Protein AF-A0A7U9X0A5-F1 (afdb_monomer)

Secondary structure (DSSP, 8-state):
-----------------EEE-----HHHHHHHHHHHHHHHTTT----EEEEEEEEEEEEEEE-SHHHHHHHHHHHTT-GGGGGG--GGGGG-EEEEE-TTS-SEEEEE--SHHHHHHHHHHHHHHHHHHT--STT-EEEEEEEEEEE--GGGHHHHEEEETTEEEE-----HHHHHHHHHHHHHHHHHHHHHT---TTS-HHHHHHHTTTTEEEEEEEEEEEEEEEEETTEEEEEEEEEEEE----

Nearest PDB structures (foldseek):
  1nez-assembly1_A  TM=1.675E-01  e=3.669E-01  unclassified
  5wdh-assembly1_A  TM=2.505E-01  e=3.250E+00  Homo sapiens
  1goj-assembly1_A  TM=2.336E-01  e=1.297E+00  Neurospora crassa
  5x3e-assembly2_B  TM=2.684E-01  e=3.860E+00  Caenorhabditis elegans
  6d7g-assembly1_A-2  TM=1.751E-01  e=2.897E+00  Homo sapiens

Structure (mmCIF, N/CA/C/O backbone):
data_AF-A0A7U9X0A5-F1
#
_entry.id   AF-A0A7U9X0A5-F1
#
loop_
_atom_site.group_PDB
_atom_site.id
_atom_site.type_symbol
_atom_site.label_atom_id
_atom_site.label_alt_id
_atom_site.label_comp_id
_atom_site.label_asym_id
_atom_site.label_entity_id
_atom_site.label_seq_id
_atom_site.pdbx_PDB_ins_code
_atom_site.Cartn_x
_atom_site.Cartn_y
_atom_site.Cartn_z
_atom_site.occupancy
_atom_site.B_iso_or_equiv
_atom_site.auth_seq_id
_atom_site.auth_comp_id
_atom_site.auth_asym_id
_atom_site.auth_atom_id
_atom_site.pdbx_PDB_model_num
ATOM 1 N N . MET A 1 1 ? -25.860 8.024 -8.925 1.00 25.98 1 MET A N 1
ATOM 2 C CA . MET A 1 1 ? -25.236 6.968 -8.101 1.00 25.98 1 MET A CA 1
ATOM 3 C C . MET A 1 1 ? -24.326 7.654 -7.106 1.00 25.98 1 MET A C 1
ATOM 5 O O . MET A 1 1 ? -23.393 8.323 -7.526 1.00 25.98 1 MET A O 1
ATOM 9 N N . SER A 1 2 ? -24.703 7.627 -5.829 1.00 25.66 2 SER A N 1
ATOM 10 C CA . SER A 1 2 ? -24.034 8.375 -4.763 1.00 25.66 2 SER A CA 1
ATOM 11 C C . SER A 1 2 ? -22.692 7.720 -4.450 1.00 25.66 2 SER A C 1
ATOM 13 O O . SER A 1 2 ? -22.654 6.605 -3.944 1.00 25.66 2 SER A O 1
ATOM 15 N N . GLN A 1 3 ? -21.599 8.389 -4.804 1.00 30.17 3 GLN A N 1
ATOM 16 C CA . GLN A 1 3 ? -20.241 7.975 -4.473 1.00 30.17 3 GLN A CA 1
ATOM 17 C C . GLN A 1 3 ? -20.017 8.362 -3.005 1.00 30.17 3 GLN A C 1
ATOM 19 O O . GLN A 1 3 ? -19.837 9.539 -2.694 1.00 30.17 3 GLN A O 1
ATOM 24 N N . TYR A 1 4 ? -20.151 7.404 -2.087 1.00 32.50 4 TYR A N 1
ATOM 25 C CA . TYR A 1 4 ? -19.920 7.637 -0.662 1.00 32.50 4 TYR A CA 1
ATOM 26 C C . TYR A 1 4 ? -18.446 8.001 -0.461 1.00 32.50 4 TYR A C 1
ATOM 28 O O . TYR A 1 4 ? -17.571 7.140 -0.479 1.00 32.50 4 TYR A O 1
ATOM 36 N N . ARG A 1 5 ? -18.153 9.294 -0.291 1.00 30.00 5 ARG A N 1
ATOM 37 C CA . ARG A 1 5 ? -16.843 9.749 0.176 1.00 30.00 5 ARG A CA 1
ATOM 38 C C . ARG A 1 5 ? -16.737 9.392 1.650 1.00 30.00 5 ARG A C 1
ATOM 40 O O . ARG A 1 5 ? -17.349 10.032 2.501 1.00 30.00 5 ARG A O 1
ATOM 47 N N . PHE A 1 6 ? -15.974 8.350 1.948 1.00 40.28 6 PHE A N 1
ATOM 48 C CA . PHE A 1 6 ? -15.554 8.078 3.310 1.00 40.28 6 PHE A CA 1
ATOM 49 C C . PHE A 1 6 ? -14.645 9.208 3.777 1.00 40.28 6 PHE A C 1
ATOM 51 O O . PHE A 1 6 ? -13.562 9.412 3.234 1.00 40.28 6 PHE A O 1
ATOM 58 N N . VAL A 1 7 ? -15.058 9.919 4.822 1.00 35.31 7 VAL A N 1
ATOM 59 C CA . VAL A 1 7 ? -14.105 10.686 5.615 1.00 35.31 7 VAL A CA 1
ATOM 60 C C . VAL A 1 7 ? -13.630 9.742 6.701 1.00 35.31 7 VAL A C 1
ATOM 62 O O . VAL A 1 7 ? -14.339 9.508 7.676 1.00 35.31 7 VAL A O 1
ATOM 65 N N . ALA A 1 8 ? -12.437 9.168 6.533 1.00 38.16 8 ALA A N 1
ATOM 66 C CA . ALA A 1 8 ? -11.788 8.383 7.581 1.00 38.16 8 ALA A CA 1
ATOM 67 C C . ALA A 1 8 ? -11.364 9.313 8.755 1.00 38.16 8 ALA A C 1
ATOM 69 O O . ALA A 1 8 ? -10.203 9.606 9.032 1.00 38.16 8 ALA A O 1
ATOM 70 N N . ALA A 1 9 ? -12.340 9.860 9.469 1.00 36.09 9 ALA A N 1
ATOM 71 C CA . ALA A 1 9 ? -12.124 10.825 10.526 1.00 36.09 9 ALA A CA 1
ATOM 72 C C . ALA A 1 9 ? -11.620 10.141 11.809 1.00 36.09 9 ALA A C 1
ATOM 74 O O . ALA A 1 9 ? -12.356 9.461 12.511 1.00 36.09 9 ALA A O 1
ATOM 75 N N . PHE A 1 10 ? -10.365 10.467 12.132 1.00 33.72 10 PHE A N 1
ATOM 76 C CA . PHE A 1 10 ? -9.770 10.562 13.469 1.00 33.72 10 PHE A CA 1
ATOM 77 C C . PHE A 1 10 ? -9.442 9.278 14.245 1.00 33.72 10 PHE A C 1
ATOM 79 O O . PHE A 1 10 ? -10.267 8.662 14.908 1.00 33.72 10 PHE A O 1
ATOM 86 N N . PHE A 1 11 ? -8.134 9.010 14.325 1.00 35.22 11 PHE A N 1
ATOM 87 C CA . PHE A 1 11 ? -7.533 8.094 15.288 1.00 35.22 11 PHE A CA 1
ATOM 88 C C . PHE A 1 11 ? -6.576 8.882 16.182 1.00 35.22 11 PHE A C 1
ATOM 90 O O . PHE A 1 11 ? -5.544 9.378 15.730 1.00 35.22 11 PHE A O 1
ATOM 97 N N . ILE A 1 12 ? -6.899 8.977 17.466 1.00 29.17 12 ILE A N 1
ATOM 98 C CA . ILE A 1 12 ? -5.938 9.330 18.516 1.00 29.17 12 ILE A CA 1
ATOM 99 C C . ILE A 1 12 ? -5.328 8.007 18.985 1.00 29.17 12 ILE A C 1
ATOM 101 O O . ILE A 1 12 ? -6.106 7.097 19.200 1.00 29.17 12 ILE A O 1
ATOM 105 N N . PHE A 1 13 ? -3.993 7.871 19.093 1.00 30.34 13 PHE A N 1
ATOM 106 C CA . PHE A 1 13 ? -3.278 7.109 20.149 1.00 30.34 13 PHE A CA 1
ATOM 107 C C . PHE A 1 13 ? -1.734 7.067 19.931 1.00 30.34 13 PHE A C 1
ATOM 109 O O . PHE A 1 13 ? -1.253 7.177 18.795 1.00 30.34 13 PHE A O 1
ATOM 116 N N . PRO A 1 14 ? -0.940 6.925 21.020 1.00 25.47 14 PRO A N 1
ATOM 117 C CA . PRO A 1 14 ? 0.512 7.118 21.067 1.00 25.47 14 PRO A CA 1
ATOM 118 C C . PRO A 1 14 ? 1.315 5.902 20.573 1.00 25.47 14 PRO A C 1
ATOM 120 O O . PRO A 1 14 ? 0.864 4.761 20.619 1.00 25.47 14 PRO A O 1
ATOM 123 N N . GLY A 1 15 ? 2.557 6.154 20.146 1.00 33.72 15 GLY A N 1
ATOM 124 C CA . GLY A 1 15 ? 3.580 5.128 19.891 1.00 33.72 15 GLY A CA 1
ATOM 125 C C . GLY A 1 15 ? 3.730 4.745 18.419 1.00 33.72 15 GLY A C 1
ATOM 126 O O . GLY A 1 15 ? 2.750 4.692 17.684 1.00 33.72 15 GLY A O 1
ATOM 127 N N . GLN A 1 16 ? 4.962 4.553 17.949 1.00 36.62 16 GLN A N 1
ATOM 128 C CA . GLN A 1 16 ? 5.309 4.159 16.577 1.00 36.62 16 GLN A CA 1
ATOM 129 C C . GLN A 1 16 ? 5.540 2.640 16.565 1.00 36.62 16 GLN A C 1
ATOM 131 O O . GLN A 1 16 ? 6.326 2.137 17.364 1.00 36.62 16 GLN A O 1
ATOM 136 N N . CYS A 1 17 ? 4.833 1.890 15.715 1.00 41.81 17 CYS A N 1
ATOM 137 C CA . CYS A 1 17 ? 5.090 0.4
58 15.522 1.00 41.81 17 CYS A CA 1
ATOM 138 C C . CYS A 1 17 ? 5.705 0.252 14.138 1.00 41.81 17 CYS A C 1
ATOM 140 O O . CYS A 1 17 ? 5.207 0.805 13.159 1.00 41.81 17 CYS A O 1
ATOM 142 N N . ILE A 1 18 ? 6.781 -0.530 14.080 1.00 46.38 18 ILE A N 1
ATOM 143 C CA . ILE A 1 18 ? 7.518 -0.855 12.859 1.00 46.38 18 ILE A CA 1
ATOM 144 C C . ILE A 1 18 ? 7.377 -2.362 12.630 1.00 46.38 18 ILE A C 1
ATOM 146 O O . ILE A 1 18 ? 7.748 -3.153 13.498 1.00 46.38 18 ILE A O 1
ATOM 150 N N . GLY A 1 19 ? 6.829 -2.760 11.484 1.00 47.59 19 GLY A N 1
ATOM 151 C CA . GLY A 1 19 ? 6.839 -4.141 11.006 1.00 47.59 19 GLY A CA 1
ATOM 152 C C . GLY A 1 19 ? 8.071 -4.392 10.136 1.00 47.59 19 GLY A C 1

━━━━

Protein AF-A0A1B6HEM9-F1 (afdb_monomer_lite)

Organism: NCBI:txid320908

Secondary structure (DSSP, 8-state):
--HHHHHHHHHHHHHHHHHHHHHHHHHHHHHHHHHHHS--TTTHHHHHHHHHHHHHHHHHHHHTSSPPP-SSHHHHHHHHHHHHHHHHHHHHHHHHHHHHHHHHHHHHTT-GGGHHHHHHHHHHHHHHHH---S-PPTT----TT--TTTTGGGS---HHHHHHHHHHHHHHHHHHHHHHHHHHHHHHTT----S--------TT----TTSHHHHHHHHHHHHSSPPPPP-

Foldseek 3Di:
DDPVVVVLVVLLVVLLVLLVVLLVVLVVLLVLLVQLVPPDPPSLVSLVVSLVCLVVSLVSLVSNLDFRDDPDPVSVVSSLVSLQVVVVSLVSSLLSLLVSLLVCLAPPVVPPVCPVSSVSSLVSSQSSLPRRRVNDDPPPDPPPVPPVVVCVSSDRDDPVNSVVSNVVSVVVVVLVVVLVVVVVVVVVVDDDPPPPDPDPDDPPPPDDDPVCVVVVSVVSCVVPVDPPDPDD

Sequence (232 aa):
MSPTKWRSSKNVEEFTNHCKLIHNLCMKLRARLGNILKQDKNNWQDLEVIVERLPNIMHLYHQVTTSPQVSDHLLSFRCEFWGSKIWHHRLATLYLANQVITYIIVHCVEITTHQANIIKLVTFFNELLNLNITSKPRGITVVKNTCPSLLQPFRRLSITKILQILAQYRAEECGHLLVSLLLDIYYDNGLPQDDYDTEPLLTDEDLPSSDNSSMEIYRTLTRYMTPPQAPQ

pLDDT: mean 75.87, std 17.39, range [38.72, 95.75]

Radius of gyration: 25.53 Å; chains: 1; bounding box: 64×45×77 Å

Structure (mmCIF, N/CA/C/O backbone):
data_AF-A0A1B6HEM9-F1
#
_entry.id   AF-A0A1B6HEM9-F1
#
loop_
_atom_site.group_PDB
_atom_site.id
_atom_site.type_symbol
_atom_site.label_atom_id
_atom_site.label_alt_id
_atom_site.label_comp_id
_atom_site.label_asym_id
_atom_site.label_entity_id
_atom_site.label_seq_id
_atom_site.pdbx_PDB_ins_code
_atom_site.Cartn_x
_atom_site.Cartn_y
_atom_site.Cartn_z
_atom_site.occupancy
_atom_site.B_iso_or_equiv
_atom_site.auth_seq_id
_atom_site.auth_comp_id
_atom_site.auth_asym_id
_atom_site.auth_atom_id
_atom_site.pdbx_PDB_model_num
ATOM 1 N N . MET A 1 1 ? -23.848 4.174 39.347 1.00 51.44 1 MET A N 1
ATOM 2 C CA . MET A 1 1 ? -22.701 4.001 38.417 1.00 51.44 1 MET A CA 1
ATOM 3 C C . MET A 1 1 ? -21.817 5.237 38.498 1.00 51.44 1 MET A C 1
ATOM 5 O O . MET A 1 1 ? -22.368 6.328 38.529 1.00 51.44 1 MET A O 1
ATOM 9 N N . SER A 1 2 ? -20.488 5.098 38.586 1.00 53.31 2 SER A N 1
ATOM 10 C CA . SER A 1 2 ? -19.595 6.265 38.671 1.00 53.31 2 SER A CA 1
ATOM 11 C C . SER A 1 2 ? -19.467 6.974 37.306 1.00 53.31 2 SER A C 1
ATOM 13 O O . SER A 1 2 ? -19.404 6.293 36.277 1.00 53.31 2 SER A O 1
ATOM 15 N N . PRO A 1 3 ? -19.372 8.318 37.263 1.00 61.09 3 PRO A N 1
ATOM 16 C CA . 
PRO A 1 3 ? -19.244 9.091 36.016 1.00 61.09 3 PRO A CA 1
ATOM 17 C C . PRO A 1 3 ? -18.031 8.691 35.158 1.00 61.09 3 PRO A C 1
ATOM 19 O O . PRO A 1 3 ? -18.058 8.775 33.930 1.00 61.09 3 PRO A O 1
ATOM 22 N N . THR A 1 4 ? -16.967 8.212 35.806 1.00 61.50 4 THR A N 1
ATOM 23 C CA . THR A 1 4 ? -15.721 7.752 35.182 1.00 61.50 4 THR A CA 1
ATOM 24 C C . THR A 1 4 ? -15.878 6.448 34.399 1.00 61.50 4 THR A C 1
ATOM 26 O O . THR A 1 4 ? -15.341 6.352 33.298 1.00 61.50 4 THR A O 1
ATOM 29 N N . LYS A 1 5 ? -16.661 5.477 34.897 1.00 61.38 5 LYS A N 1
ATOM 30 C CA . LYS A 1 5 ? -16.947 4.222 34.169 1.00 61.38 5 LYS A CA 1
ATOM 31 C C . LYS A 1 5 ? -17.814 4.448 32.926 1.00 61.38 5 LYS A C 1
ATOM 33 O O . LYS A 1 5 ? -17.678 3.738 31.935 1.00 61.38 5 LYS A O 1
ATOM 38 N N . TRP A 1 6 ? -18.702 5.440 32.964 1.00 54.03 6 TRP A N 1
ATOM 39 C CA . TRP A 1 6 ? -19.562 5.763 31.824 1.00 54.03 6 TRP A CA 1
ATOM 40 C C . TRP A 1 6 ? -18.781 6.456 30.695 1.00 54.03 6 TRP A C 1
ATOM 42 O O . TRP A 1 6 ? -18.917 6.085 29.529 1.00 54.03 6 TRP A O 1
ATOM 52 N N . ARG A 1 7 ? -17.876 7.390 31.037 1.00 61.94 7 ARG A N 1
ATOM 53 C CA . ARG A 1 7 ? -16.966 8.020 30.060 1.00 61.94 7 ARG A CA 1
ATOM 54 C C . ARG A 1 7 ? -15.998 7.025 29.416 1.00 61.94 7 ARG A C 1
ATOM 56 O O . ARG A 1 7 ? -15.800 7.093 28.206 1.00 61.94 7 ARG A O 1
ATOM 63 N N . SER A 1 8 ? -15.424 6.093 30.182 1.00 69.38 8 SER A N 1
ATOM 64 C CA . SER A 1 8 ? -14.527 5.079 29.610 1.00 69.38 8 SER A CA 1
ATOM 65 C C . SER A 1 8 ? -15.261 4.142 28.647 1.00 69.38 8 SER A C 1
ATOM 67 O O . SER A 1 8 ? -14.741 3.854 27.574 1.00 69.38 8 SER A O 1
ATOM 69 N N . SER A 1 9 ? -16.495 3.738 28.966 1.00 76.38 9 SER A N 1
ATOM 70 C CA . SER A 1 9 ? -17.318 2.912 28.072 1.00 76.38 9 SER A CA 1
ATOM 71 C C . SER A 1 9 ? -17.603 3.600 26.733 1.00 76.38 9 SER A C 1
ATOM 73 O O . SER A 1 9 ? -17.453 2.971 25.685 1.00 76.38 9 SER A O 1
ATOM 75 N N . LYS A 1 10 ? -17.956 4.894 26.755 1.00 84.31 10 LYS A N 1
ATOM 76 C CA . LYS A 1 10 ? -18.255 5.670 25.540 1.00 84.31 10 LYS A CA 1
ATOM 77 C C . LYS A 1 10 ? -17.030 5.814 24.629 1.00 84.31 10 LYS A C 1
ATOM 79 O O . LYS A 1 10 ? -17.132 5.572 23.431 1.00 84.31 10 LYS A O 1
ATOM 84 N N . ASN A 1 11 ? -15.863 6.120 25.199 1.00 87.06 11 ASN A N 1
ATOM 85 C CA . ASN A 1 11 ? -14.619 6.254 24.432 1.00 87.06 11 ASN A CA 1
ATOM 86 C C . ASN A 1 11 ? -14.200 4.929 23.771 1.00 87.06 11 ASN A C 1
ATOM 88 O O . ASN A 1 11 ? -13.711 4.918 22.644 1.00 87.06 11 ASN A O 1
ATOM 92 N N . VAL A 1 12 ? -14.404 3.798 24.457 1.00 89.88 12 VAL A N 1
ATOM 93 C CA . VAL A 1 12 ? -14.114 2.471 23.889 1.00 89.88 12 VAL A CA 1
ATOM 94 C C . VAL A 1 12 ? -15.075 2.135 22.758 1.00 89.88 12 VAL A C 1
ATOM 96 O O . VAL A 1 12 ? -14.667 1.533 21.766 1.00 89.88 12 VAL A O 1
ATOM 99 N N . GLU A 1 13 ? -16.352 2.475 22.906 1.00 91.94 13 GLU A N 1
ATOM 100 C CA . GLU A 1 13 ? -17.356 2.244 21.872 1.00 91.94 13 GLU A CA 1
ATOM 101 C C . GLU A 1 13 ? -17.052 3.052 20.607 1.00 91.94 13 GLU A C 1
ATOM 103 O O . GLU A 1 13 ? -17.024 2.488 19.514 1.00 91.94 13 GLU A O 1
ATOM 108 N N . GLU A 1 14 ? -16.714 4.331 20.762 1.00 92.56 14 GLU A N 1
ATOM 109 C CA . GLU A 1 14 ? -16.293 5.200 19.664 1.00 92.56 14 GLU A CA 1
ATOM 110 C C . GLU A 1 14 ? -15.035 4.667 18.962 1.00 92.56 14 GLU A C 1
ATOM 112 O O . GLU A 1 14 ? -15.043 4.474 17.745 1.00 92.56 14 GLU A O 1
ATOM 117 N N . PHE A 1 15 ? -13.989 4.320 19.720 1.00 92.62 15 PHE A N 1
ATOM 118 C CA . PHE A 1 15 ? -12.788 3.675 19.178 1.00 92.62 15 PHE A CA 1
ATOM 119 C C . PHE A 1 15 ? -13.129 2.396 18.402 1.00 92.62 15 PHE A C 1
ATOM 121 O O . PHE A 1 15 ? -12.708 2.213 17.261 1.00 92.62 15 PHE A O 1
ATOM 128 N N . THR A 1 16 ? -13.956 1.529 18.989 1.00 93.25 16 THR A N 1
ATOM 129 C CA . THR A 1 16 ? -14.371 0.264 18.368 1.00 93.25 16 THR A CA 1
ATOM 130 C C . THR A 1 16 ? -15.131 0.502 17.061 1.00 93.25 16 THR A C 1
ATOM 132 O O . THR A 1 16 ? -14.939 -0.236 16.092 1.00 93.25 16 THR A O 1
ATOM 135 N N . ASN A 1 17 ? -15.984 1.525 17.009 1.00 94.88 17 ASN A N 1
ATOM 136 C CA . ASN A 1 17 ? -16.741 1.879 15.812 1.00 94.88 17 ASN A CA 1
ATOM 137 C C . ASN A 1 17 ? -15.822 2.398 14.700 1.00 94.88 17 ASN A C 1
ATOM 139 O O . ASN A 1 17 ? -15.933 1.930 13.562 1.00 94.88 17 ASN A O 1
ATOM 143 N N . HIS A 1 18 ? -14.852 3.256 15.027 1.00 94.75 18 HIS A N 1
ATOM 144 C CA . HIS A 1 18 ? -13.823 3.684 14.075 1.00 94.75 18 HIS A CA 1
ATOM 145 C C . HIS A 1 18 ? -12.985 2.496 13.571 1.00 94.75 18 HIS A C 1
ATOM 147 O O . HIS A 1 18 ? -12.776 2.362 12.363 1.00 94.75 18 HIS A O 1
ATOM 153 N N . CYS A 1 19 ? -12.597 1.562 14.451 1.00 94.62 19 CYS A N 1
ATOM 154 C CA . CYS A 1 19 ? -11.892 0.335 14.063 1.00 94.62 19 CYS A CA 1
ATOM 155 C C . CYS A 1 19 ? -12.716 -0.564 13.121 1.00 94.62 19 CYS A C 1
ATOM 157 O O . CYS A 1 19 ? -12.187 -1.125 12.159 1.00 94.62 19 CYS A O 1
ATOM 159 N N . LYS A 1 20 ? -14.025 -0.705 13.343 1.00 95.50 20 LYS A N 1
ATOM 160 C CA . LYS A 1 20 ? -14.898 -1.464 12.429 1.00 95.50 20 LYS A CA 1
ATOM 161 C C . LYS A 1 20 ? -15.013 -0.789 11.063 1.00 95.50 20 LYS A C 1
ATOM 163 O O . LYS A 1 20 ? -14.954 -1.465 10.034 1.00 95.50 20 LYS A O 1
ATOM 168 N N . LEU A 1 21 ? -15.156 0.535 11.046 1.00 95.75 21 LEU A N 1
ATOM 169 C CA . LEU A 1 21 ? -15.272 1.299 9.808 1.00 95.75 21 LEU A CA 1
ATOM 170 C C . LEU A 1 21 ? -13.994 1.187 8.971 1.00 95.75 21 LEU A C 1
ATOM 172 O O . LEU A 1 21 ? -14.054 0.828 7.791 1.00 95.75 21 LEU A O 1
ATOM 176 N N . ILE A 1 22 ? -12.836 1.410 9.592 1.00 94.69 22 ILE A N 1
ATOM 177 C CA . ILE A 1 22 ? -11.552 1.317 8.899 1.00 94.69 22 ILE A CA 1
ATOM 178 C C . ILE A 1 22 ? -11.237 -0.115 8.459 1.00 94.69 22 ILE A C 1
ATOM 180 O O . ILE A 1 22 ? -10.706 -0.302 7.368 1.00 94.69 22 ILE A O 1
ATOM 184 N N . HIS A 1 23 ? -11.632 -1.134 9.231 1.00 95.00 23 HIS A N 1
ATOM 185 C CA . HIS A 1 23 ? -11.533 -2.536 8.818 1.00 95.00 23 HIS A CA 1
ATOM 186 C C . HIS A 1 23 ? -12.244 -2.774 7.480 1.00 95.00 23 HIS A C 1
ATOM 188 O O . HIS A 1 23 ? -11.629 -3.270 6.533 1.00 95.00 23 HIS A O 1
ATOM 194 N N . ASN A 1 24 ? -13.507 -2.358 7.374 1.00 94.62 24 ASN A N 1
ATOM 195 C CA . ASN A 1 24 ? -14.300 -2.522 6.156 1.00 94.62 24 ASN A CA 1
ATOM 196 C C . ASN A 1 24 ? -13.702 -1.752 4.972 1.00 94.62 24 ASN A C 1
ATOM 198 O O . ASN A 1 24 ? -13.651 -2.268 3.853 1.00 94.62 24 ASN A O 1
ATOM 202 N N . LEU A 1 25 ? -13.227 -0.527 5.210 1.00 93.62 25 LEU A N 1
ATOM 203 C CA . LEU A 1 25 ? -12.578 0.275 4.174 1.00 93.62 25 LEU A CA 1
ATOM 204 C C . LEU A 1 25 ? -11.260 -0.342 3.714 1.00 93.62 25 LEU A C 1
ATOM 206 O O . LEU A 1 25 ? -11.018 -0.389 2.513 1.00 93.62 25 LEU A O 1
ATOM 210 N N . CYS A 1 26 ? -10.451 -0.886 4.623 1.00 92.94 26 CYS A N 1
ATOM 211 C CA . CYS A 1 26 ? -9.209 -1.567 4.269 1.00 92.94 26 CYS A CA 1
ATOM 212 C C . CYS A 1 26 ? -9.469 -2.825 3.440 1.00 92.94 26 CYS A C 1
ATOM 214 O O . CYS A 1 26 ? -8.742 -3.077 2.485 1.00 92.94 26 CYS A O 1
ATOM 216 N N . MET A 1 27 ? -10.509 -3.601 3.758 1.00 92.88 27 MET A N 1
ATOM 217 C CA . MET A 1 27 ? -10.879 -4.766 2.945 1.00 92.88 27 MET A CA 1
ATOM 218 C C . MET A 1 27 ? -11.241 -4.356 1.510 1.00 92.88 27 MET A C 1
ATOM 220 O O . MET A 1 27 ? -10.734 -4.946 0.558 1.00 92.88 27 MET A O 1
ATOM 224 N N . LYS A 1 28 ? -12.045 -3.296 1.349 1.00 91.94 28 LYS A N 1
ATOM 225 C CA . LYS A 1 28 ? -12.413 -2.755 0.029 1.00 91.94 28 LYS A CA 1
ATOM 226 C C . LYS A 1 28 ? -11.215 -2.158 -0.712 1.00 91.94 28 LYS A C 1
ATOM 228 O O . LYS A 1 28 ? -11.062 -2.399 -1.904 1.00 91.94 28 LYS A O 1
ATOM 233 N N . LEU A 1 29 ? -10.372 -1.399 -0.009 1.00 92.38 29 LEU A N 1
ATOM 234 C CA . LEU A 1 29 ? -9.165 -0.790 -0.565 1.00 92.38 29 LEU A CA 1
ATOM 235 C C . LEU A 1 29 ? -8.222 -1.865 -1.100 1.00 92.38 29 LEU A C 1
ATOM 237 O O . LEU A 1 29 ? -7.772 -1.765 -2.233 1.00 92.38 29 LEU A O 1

━━━━

• [EXERCISE DETAILS] The lines to extract from the data above begin with the line containing "ATOM 19 O O . PRO" and end with the line containing "ATOM 30 C CA". Extract them exactly, including both.

• [ANSWER BOX]
ATOM 19 O O . PRO A 1 3 ? -18.058 8.775 33.930 1.00 61.09 3 PRO A O 1
ATOM 22 N N . THR A 1 4 ? -16.967 8.212 35.806 1.00 61.50 4 THR A N 1
ATOM 23 C CA . THR A 1 4 ? -15.721 7.752 35.182 1.00 61.50 4 THR A CA 1
ATOM 24 C C . THR A 1 4 ? -15.878 6.448 34.399 1.00 61.50 4 THR A C 1
ATOM 26 O O . THR A 1 4 ? -15.341 6.352 33.298 1.00 61.50 4 THR A O 1
ATOM 29 N N . LYS A 1 5 ? -16.661 5.477 34.897 1.00 61.38 5 LYS A N 1
ATOM 30 C CA . LYS A 1 5 ? -16.947 4.222 34.169 1.00 61.38 5 LYS A CA 1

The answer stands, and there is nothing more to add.